(Records drawn from a dataset)
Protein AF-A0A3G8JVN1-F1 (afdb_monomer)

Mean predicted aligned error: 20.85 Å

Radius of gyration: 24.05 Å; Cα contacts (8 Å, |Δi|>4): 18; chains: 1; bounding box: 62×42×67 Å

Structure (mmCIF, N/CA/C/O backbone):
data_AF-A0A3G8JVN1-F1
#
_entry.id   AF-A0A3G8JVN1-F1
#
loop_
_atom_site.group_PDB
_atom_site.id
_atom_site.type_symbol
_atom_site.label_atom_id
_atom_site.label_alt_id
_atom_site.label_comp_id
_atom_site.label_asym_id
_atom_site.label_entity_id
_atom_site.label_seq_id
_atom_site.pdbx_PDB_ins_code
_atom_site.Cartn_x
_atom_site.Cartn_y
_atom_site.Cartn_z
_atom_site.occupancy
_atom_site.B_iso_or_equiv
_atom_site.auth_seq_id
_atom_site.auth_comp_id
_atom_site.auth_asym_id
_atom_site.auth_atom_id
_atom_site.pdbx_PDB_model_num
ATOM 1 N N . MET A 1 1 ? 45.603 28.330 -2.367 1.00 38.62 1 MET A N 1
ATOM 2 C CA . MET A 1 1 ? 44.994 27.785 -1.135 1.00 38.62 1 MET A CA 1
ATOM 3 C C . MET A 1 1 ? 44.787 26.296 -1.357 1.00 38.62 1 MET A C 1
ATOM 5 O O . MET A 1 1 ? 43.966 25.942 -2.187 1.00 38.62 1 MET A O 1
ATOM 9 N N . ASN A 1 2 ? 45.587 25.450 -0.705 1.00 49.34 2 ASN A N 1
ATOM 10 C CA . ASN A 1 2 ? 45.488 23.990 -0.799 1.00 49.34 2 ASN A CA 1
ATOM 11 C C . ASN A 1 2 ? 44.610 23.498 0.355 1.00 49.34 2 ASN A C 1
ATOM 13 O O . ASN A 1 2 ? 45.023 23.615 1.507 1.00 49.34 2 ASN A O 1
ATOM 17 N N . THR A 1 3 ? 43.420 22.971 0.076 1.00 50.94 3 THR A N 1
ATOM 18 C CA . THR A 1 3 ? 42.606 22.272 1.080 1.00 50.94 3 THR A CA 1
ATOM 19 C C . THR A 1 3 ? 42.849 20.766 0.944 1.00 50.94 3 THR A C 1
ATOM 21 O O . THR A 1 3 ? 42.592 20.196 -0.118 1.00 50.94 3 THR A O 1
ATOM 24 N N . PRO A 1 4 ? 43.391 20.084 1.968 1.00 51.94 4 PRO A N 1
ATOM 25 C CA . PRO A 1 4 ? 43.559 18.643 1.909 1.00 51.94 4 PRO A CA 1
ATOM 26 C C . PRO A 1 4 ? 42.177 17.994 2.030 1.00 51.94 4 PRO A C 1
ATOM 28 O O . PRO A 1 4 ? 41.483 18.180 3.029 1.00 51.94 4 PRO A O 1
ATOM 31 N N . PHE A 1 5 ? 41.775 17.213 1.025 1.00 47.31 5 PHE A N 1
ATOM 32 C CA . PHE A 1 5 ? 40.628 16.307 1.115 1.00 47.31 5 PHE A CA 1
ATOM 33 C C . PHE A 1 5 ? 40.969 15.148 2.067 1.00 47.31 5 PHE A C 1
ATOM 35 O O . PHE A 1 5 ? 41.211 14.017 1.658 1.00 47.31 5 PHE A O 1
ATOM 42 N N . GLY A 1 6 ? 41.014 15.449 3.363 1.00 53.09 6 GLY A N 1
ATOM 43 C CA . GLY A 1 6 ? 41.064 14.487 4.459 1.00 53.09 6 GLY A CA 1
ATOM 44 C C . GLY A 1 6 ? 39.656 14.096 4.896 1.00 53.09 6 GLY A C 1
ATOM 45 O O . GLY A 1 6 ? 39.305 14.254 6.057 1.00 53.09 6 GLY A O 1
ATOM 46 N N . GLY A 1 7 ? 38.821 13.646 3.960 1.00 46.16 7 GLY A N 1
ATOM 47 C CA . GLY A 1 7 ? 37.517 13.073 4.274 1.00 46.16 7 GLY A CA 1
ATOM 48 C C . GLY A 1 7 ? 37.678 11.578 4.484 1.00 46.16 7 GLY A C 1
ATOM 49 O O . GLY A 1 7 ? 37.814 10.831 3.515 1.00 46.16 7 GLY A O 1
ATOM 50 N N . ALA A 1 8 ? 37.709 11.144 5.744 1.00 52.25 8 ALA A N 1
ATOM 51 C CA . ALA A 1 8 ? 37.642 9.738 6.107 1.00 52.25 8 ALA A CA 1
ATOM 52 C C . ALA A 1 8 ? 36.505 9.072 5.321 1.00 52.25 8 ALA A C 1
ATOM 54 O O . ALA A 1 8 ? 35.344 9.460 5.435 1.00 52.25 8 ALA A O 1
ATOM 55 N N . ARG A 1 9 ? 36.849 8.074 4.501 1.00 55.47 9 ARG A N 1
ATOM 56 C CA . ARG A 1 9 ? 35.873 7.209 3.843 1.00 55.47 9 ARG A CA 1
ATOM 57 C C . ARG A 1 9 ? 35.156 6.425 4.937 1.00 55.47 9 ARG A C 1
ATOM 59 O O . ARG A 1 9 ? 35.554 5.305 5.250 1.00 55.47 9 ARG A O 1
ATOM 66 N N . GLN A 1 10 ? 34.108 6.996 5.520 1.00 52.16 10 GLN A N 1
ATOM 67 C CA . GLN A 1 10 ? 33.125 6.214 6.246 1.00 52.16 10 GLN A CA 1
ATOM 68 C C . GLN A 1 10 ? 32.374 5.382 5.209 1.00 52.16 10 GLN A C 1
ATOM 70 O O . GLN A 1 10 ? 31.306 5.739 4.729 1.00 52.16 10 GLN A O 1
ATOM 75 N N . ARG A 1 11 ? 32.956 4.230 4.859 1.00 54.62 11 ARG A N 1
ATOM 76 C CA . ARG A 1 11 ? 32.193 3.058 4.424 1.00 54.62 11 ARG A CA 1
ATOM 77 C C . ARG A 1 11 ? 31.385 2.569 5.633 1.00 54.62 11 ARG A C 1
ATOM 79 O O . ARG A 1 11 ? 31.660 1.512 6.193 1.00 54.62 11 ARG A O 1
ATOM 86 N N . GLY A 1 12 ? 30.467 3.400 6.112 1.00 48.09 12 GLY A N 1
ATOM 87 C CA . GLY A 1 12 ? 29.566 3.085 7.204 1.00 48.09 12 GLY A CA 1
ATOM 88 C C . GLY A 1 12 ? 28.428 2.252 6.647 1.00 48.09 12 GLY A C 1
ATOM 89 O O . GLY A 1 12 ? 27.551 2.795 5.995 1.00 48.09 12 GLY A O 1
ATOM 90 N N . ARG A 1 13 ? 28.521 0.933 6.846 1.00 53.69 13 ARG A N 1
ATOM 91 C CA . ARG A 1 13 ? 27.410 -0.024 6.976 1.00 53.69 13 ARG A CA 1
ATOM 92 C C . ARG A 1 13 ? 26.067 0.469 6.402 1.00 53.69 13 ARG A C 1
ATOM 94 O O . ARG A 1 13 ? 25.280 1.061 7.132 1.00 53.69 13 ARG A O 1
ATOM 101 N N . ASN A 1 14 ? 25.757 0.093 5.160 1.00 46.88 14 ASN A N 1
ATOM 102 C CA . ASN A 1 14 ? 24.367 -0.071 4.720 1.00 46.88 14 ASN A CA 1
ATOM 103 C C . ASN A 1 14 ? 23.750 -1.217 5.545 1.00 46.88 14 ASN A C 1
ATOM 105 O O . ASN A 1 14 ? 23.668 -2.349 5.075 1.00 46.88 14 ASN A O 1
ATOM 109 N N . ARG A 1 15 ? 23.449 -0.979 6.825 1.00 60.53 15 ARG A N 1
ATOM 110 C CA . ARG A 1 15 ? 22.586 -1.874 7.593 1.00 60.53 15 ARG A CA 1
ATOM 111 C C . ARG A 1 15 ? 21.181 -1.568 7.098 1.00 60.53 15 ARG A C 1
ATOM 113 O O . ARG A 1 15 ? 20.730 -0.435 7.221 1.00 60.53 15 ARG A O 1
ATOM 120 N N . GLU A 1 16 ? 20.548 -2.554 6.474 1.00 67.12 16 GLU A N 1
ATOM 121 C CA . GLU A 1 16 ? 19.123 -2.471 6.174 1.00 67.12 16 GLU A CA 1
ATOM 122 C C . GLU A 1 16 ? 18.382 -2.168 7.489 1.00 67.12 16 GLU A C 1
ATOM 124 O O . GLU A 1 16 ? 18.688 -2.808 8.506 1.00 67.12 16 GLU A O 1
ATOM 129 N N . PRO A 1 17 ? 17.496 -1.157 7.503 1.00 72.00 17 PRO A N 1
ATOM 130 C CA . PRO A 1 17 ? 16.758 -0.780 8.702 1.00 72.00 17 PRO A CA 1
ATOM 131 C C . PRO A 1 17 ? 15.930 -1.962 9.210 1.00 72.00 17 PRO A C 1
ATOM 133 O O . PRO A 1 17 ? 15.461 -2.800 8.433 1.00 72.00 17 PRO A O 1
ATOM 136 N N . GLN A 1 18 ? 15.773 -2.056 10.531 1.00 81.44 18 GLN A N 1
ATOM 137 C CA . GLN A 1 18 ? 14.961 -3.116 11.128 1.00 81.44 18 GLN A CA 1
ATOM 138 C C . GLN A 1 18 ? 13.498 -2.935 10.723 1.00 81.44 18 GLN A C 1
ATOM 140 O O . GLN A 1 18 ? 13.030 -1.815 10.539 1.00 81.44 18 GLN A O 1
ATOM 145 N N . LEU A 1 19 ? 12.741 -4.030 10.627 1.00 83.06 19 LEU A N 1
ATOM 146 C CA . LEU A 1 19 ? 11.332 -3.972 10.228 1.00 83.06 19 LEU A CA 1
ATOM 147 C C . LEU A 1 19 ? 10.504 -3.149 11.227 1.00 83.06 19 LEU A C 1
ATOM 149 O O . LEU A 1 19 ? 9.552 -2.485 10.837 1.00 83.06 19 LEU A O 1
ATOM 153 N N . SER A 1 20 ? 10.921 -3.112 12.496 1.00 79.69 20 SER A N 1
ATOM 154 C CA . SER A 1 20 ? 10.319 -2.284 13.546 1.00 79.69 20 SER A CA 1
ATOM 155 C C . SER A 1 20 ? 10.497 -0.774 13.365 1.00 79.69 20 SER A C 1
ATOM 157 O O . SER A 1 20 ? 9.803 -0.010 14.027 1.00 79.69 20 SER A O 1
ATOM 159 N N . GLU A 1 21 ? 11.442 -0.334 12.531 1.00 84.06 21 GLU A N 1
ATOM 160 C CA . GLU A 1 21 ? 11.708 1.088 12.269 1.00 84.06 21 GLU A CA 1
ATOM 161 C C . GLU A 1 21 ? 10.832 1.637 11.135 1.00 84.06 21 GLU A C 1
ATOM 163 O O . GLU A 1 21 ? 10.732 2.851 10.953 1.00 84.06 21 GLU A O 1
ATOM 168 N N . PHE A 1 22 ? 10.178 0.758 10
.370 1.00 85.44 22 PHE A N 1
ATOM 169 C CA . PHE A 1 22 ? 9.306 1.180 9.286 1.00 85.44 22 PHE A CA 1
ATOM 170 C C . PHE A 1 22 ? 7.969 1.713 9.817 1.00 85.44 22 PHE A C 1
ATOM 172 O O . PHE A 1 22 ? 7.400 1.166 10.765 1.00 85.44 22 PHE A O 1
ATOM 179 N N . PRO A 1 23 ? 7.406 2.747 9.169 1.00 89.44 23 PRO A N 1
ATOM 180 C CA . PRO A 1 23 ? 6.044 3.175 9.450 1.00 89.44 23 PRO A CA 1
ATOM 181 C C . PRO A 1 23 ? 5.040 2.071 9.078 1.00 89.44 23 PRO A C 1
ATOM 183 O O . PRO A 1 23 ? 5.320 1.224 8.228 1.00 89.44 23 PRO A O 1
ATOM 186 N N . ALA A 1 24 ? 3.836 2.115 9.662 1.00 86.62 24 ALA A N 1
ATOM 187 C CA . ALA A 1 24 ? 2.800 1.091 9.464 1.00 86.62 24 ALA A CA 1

• Aim of the task:
Each line in the entries above, starting at the line with "ATOM 25 C CA" and ending at the line with "ATOM 42 N N", is to be printed exactly, and only those lines.

• Exercise solution:
ATOM 25 C CA . PRO A 1 4 ? 43.559 18.643 1.909 1.00 51.94 4 PRO A CA 1
ATOM 26 C C . PRO A 1 4 ? 42.177 17.994 2.030 1.00 51.94 4 PRO A C 1
ATOM 28 O O . PRO A 1 4 ? 41.483 18.180 3.029 1.00 51.94 4 PRO A O 1
ATOM 31 N N . PHE A 1 5 ? 41.775 17.213 1.025 1.00 47.31 5 PHE A N 1
ATOM 32 C CA . PHE A 1 5 ? 40.628 16.307 1.115 1.00 47.31 5 PHE A CA 1
ATOM 33 C C . PHE A 1 5 ? 40.969 15.148 2.067 1.00 47.31 5 PHE A C 1
ATOM 35 O O . PHE A 1 5 ? 41.211 14.017 1.658 1.00 47.31 5 PHE A O 1
ATOM 42 N N . GLY A 1 6 ? 41.014 15.449 3.363 1.00 53.09 6 GLY A N 1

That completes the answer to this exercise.